Следующие будут сильнее!
– Да вашу же мать! – рявкаю я и выбегаю из канцелярии до того, как понимаю, что именно сказал и сделал.
Тяжеленная дверь бабахает за спиной, я останавливаюсь на каменной лестнице. Подо мной – огромный двор с телегами, людьми и скотом. Вокруг – невысокие деревца, плодовые и обычные, и листва на них такая яркая, что хочется зажмуриться. Привычно ищу глазами рукояти подъемников и привычно не нахожу. Почему люди не перенимают варочью машинную науку? Не начинают снова делать монеты с двусторонней чеканкой, какие были до войны? Если земледержец хочет подобрать под себя другие земли, то сперва стоит превзойти их хотя бы в том, что они умеют, разве не так?

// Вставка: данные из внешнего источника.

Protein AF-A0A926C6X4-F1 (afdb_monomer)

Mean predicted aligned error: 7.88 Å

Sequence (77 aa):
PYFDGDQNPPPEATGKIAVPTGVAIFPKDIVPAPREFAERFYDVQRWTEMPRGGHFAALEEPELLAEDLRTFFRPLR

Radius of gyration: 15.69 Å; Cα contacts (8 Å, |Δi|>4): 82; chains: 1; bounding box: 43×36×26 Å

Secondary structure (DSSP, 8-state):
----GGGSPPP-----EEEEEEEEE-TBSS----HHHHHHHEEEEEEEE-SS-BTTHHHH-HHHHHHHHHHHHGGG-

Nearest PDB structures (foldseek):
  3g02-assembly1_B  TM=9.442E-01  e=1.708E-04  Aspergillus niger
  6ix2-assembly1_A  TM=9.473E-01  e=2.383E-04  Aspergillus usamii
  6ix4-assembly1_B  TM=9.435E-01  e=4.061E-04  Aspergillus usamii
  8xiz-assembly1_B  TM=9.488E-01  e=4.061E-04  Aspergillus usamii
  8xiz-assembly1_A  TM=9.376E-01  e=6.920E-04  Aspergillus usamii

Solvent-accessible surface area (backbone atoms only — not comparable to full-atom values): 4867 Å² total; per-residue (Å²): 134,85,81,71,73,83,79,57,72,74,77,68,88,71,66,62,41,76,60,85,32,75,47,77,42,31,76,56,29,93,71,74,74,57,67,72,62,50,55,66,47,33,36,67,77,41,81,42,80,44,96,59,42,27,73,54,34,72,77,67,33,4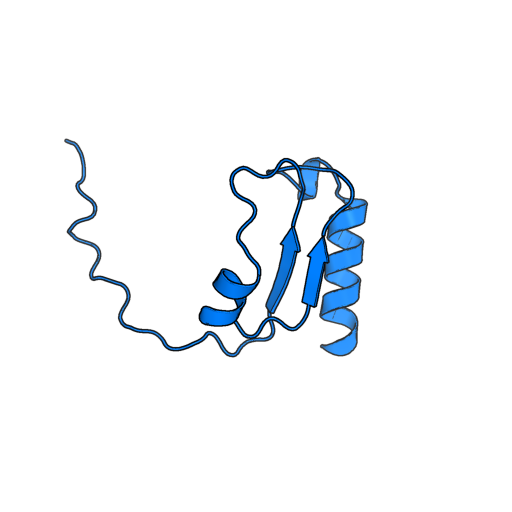3,66,63,49,51,51,50,52,51,59,65,46,59,86,74,110

Structure (mmCIF, N/CA/C/O backbone):
data_AF-A0A926C6X4-F1
#
_entry.id   AF-A0A926C6X4-F1
#
loop_
_atom_site.group_PDB
_atom_site.id
_atom_site.type_symbol
_atom_site.label_atom_id
_atom_site.label_alt_id
_atom_site.label_comp_id
_atom_site.label_asym_id
_atom_site.label_entity_id
_atom_site.label_seq_id
_atom_site.pdbx_PDB_ins_code
_atom_site.Cartn_x
_atom_site.Cartn_y
_atom_site.Cartn_z
_atom_site.occupancy
_atom_site.B_iso_or_equiv
_atom_site.auth_seq_id
_atom_site.auth_comp_id
_atom_site.auth_asym_id
_atom_site.auth_atom_id
_atom_site.pdbx_PDB_model_num
ATOM 1 N N . PRO A 1 1 ? 29.762 -21.573 -8.961 1.00 45.19 1 PRO A N 1
ATOM 2 C CA . PRO A 1 1 ? 28.618 -22.198 -9.666 1.00 45.19 1 PRO A CA 1
ATOM 3 C C . PRO A 1 1 ? 27.403 -21.265 -9.606 1.00 45.19 1 PRO A C 1
ATOM 5 O O . PRO A 1 1 ? 26.840 -21.066 -8.536 1.00 45.19 1 PRO A O 1
ATOM 8 N N . TYR A 1 2 ? 27.096 -20.609 -10.726 1.00 44.25 2 TYR A N 1
ATOM 9 C CA . TYR A 1 2 ? 25.896 -19.786 -10.880 1.00 44.25 2 TYR A CA 1
ATOM 10 C C . TYR A 1 2 ? 24.707 -20.744 -11.009 1.00 44.25 2 TYR A C 1
ATOM 12 O O . TYR A 1 2 ? 24.694 -21.575 -11.914 1.00 44.25 2 TYR A O 1
ATOM 20 N N . PHE A 1 3 ? 23.789 -20.717 -10.044 1.00 54.78 3 PHE A N 1
ATOM 21 C CA . PHE A 1 3 ? 22.556 -21.495 -10.114 1.00 54.78 3 PHE A CA 1
ATOM 22 C C . PHE A 1 3 ? 21.606 -20.760 -11.057 1.00 54.78 3 PHE A C 1
ATOM 24 O O . PHE A 1 3 ? 21.002 -19.764 -10.665 1.00 54.78 3 PHE A O 1
ATOM 31 N N . ASP A 1 4 ? 21.511 -21.231 -12.300 1.00 63.31 4 ASP A N 1
ATOM 32 C CA . ASP A 1 4 ? 20.428 -20.834 -13.194 1.00 63.31 4 ASP A CA 1
ATOM 33 C C . ASP A 1 4 ? 19.111 -21.336 -12.591 1.00 63.31 4 ASP A C 1
ATOM 35 O O . ASP A 1 4 ? 18.974 -22.518 -12.262 1.00 63.31 4 ASP A O 1
ATOM 39 N N . GLY A 1 5 ? 18.144 -20.433 -12.415 1.00 58.00 5 GLY A N 1
ATOM 40 C CA . GLY A 1 5 ? 16.823 -20.704 -11.827 1.00 58.00 5 GLY A CA 1
ATOM 41 C C . GLY A 1 5 ? 15.927 -21.629 -12.663 1.00 58.00 5 GLY A C 1
ATOM 42 O O . GLY A 1 5 ? 14.742 -21.758 -12.372 1.00 58.00 5 GLY A O 1
ATOM 43 N N . ASP A 1 6 ? 16.496 -22.290 -13.669 1.00 61.25 6 ASP A N 1
ATOM 44 C CA . ASP A 1 6 ? 15.849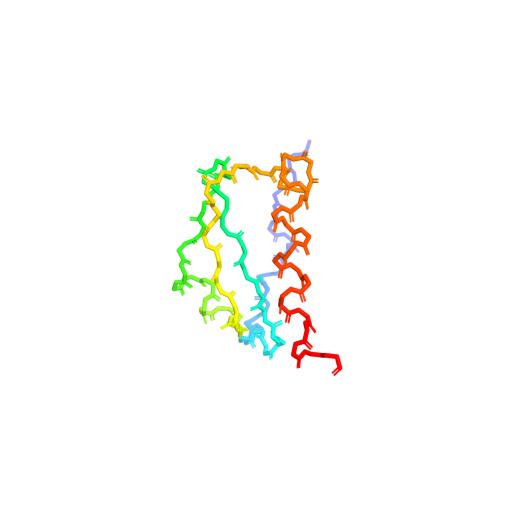 -23.138 -14.674 1.00 61.25 6 ASP A CA 1
ATOM 45 C C . ASP A 1 6 ? 15.316 -24.468 -14.103 1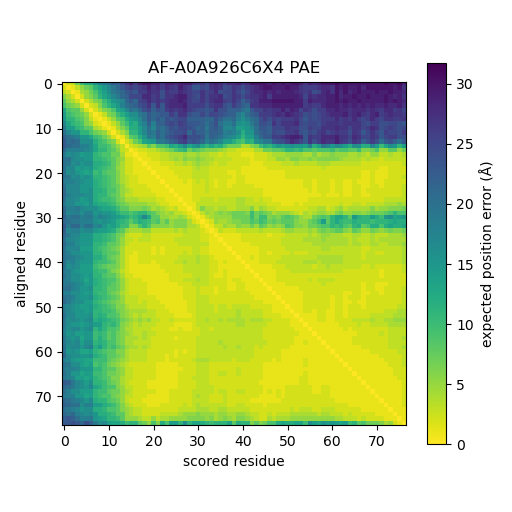.00 61.25 6 ASP A C 1
ATOM 47 O O . ASP A 1 6 ? 14.734 -25.288 -14.804 1.00 61.25 6 ASP A O 1
ATOM 51 N N . GLN A 1 7 ? 15.532 -24.711 -12.805 1.00 58.81 7 GLN A N 1
ATOM 52 C CA . GLN A 1 7 ? 14.980 -25.853 -12.067 1.00 58.81 7 GLN A CA 1
ATOM 53 C C . GLN A 1 7 ? 13.674 -25.526 -11.342 1.00 58.81 7 GLN A C 1
ATOM 55 O O . GLN A 1 7 ? 13.071 -26.425 -10.757 1.00 58.81 7 GLN A O 1
ATOM 60 N N . ASN A 1 8 ? 13.236 -24.263 -11.347 1.00 56.19 8 ASN A N 1
ATOM 61 C CA . ASN A 1 8 ? 11.914 -23.944 -10.841 1.00 56.19 8 ASN A CA 1
ATOM 62 C C . ASN A 1 8 ? 10.928 -24.162 -11.994 1.00 56.19 8 ASN A C 1
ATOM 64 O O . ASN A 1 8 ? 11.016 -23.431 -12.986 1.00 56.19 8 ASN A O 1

А может быть, он полетит много быстрее и дальше на дутом пузыре хмурьского всемогущества, многочисленных войсках и остроглазых болтунах вроде управителя.
Представляю себе, какое у него сейчас лицо. И у наставников. Представляю глухую тишину, которая сейчас стоит в канцелярии. Наверное, нужно быстренько забрать в караульне меч, ножны и лошадь, пока они не решили… Собственно, а что они могут решить? Меня в прибрежном Подкамне ждут. Именно меня. Ждут. Даже содержание назначили. Так что ничего мне не сделает управитель, разве что посмотрит неодобрительно, но это-то я как-нибудь переживу.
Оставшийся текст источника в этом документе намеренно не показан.